You insert the external table data into the managed table.

This task demonstrates the following Hive principles:

  • Specifying a database location in the CREATE DATABASE command, for example CREATE DATABASE <managed table db name> LOCATION '<path>' works for managed tables only. To specify the location of an external table, you need to include the specification in the table creation statement as follows:

    CREATE EXTERNAL TABLE my_external_table (a string, b string)  
                            ROW FORMAT SERDE 'com.mytables.MySerDe' 
                            WITH SERDEPROPERTIES ( "input.regex" = "*.csv")
                            LOCATION '/user/data';       
  • The LOCATION clause in the CREATE TABLE specifies the location of external (not managed) table data.
  • A major difference between an external and a managed (internal) table: the persistence of table data on the files system after a DROP TABLE statement.
    • External table drop: Hive drops only the metadata, consisting mainly of the schema.
    • Managed table drop: Hive deletes the data and the metadata stored in the Hive warehouse.

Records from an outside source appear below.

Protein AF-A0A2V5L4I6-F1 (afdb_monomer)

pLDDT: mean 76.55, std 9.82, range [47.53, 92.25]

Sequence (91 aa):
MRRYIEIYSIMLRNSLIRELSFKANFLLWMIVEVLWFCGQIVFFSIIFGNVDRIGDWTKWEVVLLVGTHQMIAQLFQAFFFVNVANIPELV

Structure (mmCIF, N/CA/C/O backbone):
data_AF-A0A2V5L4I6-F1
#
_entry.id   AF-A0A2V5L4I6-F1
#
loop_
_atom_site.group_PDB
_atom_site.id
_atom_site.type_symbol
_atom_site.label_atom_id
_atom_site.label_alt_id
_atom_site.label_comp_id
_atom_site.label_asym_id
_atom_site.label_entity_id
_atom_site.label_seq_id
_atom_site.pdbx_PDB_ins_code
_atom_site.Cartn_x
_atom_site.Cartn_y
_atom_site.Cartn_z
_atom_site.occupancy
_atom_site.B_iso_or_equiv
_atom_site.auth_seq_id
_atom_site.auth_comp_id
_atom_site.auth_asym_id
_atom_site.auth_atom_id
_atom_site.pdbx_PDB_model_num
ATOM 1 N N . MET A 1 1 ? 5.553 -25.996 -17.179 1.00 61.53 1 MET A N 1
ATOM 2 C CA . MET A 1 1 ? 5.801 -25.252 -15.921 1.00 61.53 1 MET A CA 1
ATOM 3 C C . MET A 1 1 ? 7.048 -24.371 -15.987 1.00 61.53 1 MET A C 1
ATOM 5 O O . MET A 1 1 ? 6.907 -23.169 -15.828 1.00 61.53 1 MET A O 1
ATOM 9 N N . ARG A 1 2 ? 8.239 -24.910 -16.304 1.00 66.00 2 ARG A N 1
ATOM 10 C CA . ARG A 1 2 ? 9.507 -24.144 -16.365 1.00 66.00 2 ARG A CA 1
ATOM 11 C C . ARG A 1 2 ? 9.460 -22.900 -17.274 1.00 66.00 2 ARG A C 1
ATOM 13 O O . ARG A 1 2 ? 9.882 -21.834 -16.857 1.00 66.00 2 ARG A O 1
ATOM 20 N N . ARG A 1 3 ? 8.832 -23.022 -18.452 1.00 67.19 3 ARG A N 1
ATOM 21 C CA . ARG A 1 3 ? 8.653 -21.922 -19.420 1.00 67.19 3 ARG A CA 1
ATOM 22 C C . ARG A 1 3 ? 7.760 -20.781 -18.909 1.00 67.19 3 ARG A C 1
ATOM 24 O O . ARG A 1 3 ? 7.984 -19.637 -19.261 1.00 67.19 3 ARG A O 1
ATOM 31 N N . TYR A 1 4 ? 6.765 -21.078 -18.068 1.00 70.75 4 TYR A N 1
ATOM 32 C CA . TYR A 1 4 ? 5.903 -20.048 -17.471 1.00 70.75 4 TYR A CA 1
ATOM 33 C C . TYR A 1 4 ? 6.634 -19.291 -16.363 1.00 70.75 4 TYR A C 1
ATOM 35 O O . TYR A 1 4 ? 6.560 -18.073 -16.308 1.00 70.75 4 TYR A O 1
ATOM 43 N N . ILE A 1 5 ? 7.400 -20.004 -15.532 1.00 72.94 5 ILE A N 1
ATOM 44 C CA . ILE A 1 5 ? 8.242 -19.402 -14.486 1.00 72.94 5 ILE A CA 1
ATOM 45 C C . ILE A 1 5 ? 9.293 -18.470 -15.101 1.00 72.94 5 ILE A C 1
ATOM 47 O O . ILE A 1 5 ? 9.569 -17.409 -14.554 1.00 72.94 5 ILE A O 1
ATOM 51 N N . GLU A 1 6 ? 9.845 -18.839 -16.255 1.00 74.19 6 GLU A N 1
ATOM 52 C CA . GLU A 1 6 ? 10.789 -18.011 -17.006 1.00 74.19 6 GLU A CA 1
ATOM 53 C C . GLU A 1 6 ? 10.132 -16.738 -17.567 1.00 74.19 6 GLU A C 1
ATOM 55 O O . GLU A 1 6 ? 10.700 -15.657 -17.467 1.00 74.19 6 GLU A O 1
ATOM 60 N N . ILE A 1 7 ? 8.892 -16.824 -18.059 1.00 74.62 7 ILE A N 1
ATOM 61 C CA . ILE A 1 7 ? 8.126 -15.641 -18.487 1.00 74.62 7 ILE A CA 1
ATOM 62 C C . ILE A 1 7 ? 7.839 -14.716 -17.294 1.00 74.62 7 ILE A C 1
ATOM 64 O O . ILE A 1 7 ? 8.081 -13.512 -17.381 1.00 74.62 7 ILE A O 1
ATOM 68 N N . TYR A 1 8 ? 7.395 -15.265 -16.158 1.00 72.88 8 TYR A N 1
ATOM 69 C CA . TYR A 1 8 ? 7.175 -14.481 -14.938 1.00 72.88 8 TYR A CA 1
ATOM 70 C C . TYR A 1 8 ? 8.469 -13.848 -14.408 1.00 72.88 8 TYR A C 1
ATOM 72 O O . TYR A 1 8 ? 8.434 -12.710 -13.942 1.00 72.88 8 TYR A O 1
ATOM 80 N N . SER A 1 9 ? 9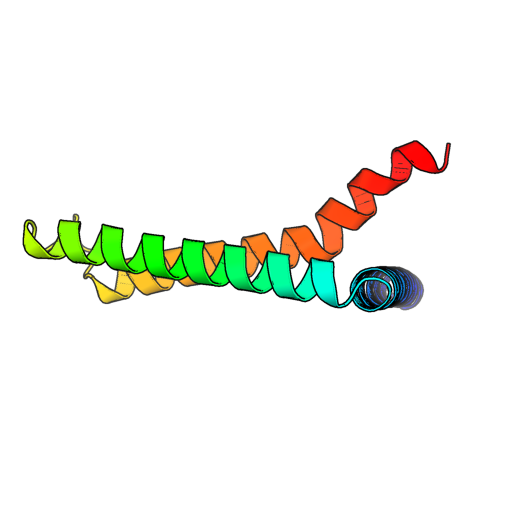.617 -14.530 -14.501 1.00 70.19 9 SER A N 1
ATOM 81 C CA . SER A 1 9 ? 10.901 -13.972 -14.055 1.00 70.19 9 SER A CA 1
ATOM 82 C C . SER A 1 9 ? 11.395 -12.847 -14.968 1.00 70.19 9 SER A C 1
ATOM 84 O O . SER A 1 9 ? 11.941 -11.858 -14.476 1.00 70.19 9 SER A O 1
ATOM 86 N N . ILE A 1 10 ? 11.148 -12.943 -16.279 1.00 74.00 10 ILE A N 1
ATOM 87 C CA . ILE A 1 10 ? 11.443 -11.874 -17.241 1.00 74.00 10 ILE A CA 1
ATOM 88 C C . ILE A 1 10 ? 10.536 -10.662 -16.987 1.00 74.00 10 ILE A C 1
ATOM 90 O O . ILE A 1 10 ? 11.043 -9.542 -16.935 1.00 74.00 10 ILE A O 1
ATOM 94 N N . MET A 1 11 ? 9.233 -10.866 -16.750 1.00 69.06 11 MET A N 1
ATOM 95 C CA . MET A 1 11 ? 8.307 -9.783 -16.376 1.00 69.06 11 MET A CA 1
ATOM 96 C C . MET A 1 11 ? 8.717 -9.109 -15.062 1.00 69.06 11 MET A C 1
ATOM 98 O O . MET A 1 11 ? 8.772 -7.883 -14.994 1.00 69.06 11 MET A O 1
ATOM 102 N N . LEU A 1 12 ? 9.076 -9.898 -14.043 1.00 70.00 12 LEU A N 1
ATOM 103 C CA . LEU A 1 12 ? 9.572 -9.399 -12.760 1.00 70.00 12 LEU A CA 1
ATOM 104 C C . LEU A 1 12 ? 10.825 -8.536 -12.947 1.00 70.00 12 LEU A C 1
ATOM 106 O O . LEU A 1 12 ? 10.913 -7.432 -12.412 1.00 70.00 12 LEU A O 1
ATOM 110 N N . ARG A 1 13 ? 11.789 -9.023 -13.734 1.00 68.19 13 ARG A N 1
ATOM 111 C CA . ARG A 1 13 ? 13.045 -8.319 -14.003 1.00 68.19 13 ARG A CA 1
ATOM 112 C C . ARG A 1 13 ? 12.813 -7.022 -14.782 1.00 68.19 13 ARG A C 1
ATOM 114 O O . ARG A 1 13 ? 13.444 -6.021 -14.461 1.00 68.19 13 ARG A O 1
ATOM 121 N N . ASN A 1 14 ? 11.893 -7.019 -15.747 1.00 70.38 14 ASN A N 1
ATOM 122 C CA . ASN A 1 14 ? 11.516 -5.814 -16.489 1.00 70.38 14 ASN A CA 1
ATOM 123 C C . ASN A 1 14 ? 10.817 -4.776 -15.601 1.00 70.38 14 ASN A C 1
ATOM 125 O O . ASN A 1 14 ? 11.198 -3.606 -15.636 1.00 70.38 14 ASN A O 1
ATOM 129 N N . SER A 1 15 ? 9.857 -5.193 -14.766 1.00 64.25 15 SER A N 1
ATOM 130 C CA . SER A 1 15 ? 9.222 -4.300 -13.786 1.00 64.25 15 SER A CA 1
ATOM 131 C C . SER A 1 15 ? 10.260 -3.679 -12.849 1.00 64.25 15 SER A C 1
ATOM 133 O O . SER A 1 15 ? 10.283 -2.462 -12.691 1.00 64.25 15 SER A O 1
ATOM 135 N N . LEU A 1 16 ? 11.168 -4.491 -12.295 1.00 64.19 16 LEU A N 1
ATOM 136 C CA . LEU A 1 16 ? 12.204 -4.020 -11.372 1.00 64.19 16 LEU A CA 1
ATOM 137 C C . LEU A 1 16 ? 13.186 -3.042 -12.030 1.00 64.19 16 LEU A C 1
ATOM 139 O O . LEU A 1 16 ? 13.511 -2.019 -11.435 1.00 64.19 16 LEU A O 1
ATOM 143 N N . ILE A 1 17 ? 13.655 -3.324 -13.250 1.00 66.56 17 ILE A N 1
ATOM 144 C CA . ILE A 1 17 ? 14.589 -2.436 -13.961 1.00 66.56 17 ILE A CA 1
ATOM 145 C C . ILE A 1 17 ? 13.918 -1.096 -14.286 1.00 66.56 17 ILE A C 1
ATOM 147 O O . ILE A 1 17 ? 14.528 -0.052 -14.066 1.00 66.56 17 ILE A O 1
ATOM 151 N N . ARG A 1 18 ? 12.656 -1.104 -14.737 1.00 63.62 18 ARG A N 1
ATOM 152 C CA . ARG A 1 18 ? 11.912 0.122 -15.063 1.00 63.62 18 ARG A CA 1
ATOM 153 C C . ARG A 1 18 ? 11.637 0.982 -13.829 1.00 63.62 18 ARG A C 1
ATOM 155 O O . ARG A 1 18 ? 11.801 2.198 -13.896 1.00 63.62 18 ARG A O 1
ATOM 162 N N . GLU A 1 19 ? 11.268 0.372 -12.704 1.00 60.31 19 GLU A N 1
ATOM 163 C CA . GLU A 1 19 ? 11.066 1.120 -11.457 1.00 60.31 19 GLU A CA 1
ATOM 164 C C . GLU A 1 19 ? 12.378 1.667 -10.880 1.00 60.31 19 GLU A C 1
ATOM 166 O O . GLU A 1 19 ? 12.413 2.782 -10.356 1.00 60.31 19 GLU A O 1
ATOM 171 N N . LEU A 1 20 ? 13.490 0.946 -11.055 1.00 59.62 20 LEU A N 1
ATOM 172 C CA . LEU A 1 20 ? 14.820 1.407 -10.649 1.00 59.62 20 LEU A CA 1
ATOM 173 C C . LEU A 1 20 ? 15.415 2.474 -11.586 1.00 59.62 20 LEU A C 1
ATOM 175 O O . LEU A 1 20 ? 16.269 3.244 -11.140 1.00 59.62 20 LEU A O 1
ATOM 179 N N . SER A 1 21 ? 14.968 2.563 -12.844 1.00 58.34 21 SER A N 1
ATOM 180 C CA . SER A 1 21 ? 15.414 3.588 -13.802 1.00 58.34 21 SER A CA 1
ATOM 181 C C . SER A 1 21 ? 14.953 5.005 -13.439 1.00 58.34 21 SER A C 1
ATOM 183 O O . SER A 1 21 ? 15.649 5.960 -13.774 1.00 58.34 21 SER A O 1
ATOM 185 N N . PHE A 1 22 ? 13.852 5.16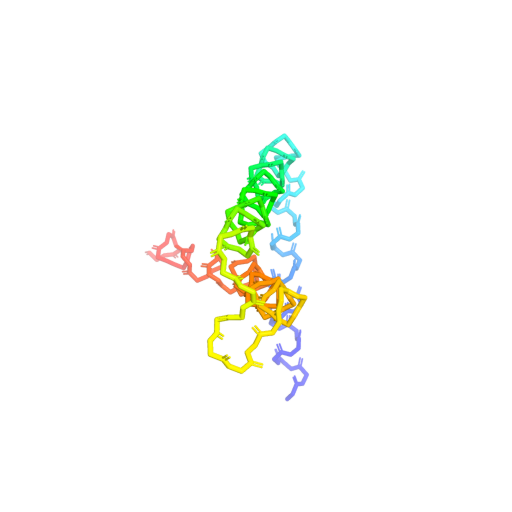5 -12.696 1.00 59.78 22 PHE A N 1
ATOM 186 C CA . PHE A 1 22 ? 13.390 6.458 -12.171 1.00 59.78 22 PHE A CA 1
ATOM 187 C C . PHE A 1 22 ? 13.132 6.369 -10.660 1.00 59.78 22 PHE A C 1
ATOM 189 O O . PHE A 1 22 ? 12.000 6.484 -10.192 1.00 59.78 22 PHE A O 1
ATOM 196 N N . LYS A 1 23 ? 14.209 6.214 -9.875 1.00 61.47 23 LYS A N 1
ATOM 197 C CA . LYS A 1 23 ? 14.171 6.144 -8.397 1.00 61.47 23 LYS A CA 1
ATOM 198 C C . LYS A 1 23 ? 13.295 7.222 -7.739 1.00 61.47 23 LYS A C 1
ATOM 200 O O . LYS A 1 23 ? 12.652 6.950 -6.732 1.00 61.47 23 LYS A O 1
ATOM 205 N N . ALA A 1 24 ? 13.251 8.428 -8.313 1.00 69.12 24 ALA A N 1
ATOM 206 C CA . ALA A 1 24 ? 12.409 9.521 -7.826 1.00 69.12 24 ALA A CA 1
ATOM 207 C C . ALA A 1 24 ? 10.908 9.282 -8.070 1.00 69.12 24 ALA A C 1
ATOM 209 O O . ALA A 1 24 ? 10.104 9.552 -7.185 1.00 69.12 24 ALA A O 1
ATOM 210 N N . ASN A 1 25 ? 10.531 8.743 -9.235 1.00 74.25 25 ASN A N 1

After dropping an external table, the data is not gone. To retrieve it, you issue another CREATE EXTERNAL TABLE statement to load the data from the file system.

  1. Create a text file named students.csv that contains the following lines.
    1,jane,doe,senior,mathematics
    2,john,smith,junior,engineering               
  2. As root, move the file to /home/hdfs on a node in your cluster. As hdfs, create a directory on HDFS in the user directory called andrena that allows access by all, and put students.csv in the directory.
    • On the command-line of a node on your cluster, enter the following commands:
      sudo su -
      mv students.csv /home/hdfs
      sudo su - hdfs
      hdfs dfs -mkdir /user/andrena
      hdfs dfs -chmod 777 /user/andrena
      hdfs dfs -put /home/hdfs/students.csv /user/andrena
      hdfs dfs -chmod 777 /user/andrena/students.csv
    • Having authorization to HDFS through a Ranger policy, use the command line or Ambari to create the directory and put the students.csv file in the directory.
  3. Start the Hive shell.
    For example, substitute the URI of your HiveServer: beeline -u jdbc:hive2://myhiveserver.com:10000 -n hive -p
  4. Create an external table schema definition that specifies the text format, loads data from students.csv located in /user/andrena.
    CREATE EXTERNAL TABLE IF NOT EXISTS names_text(
      student_ID INT, FirstName STRING, LastName STRING,    
      year STRING, Major STRING)
      COMMENT 'Student Names'
      ROW FORMAT DELIMITED
      FIELDS TERMINATED BY ','
      STORED AS TEXTFILE
      LOCATION '/user/andrena';
  5. Verify that the Hive warehouse stores the student names in the external table.
    SELECT * FROM names_text;
  6. Create the schema for the managed table to store the data in Hive metastore.
    CREATE TABLE IF NOT EXISTS Names(
      student_ID INT, FirstName STRING, LastName STRING,    
      year STRING, Major STRING)
      COMMENT 'Student Names';
  7. Move the external table data to the managed table.
    INSERT OVERWRITE TABLE Names SELECT * FROM names_text;
  8. Verify that the data now resides in the managed table also, drop the external table metadata, and verify that the data still resides in the managed table.
    SELECT * from Names; 
    DROP TABLE names_text;
    SELECT * from Names;                  
    The results from the managed table Names appears.
  9. Verify that the external table schema definition is lost.
    SELECT * from names_text;
    Selecting all from names_text returns no results because the external table schema is lost.
  10. Check that the students.csv file on HDFS remains intact.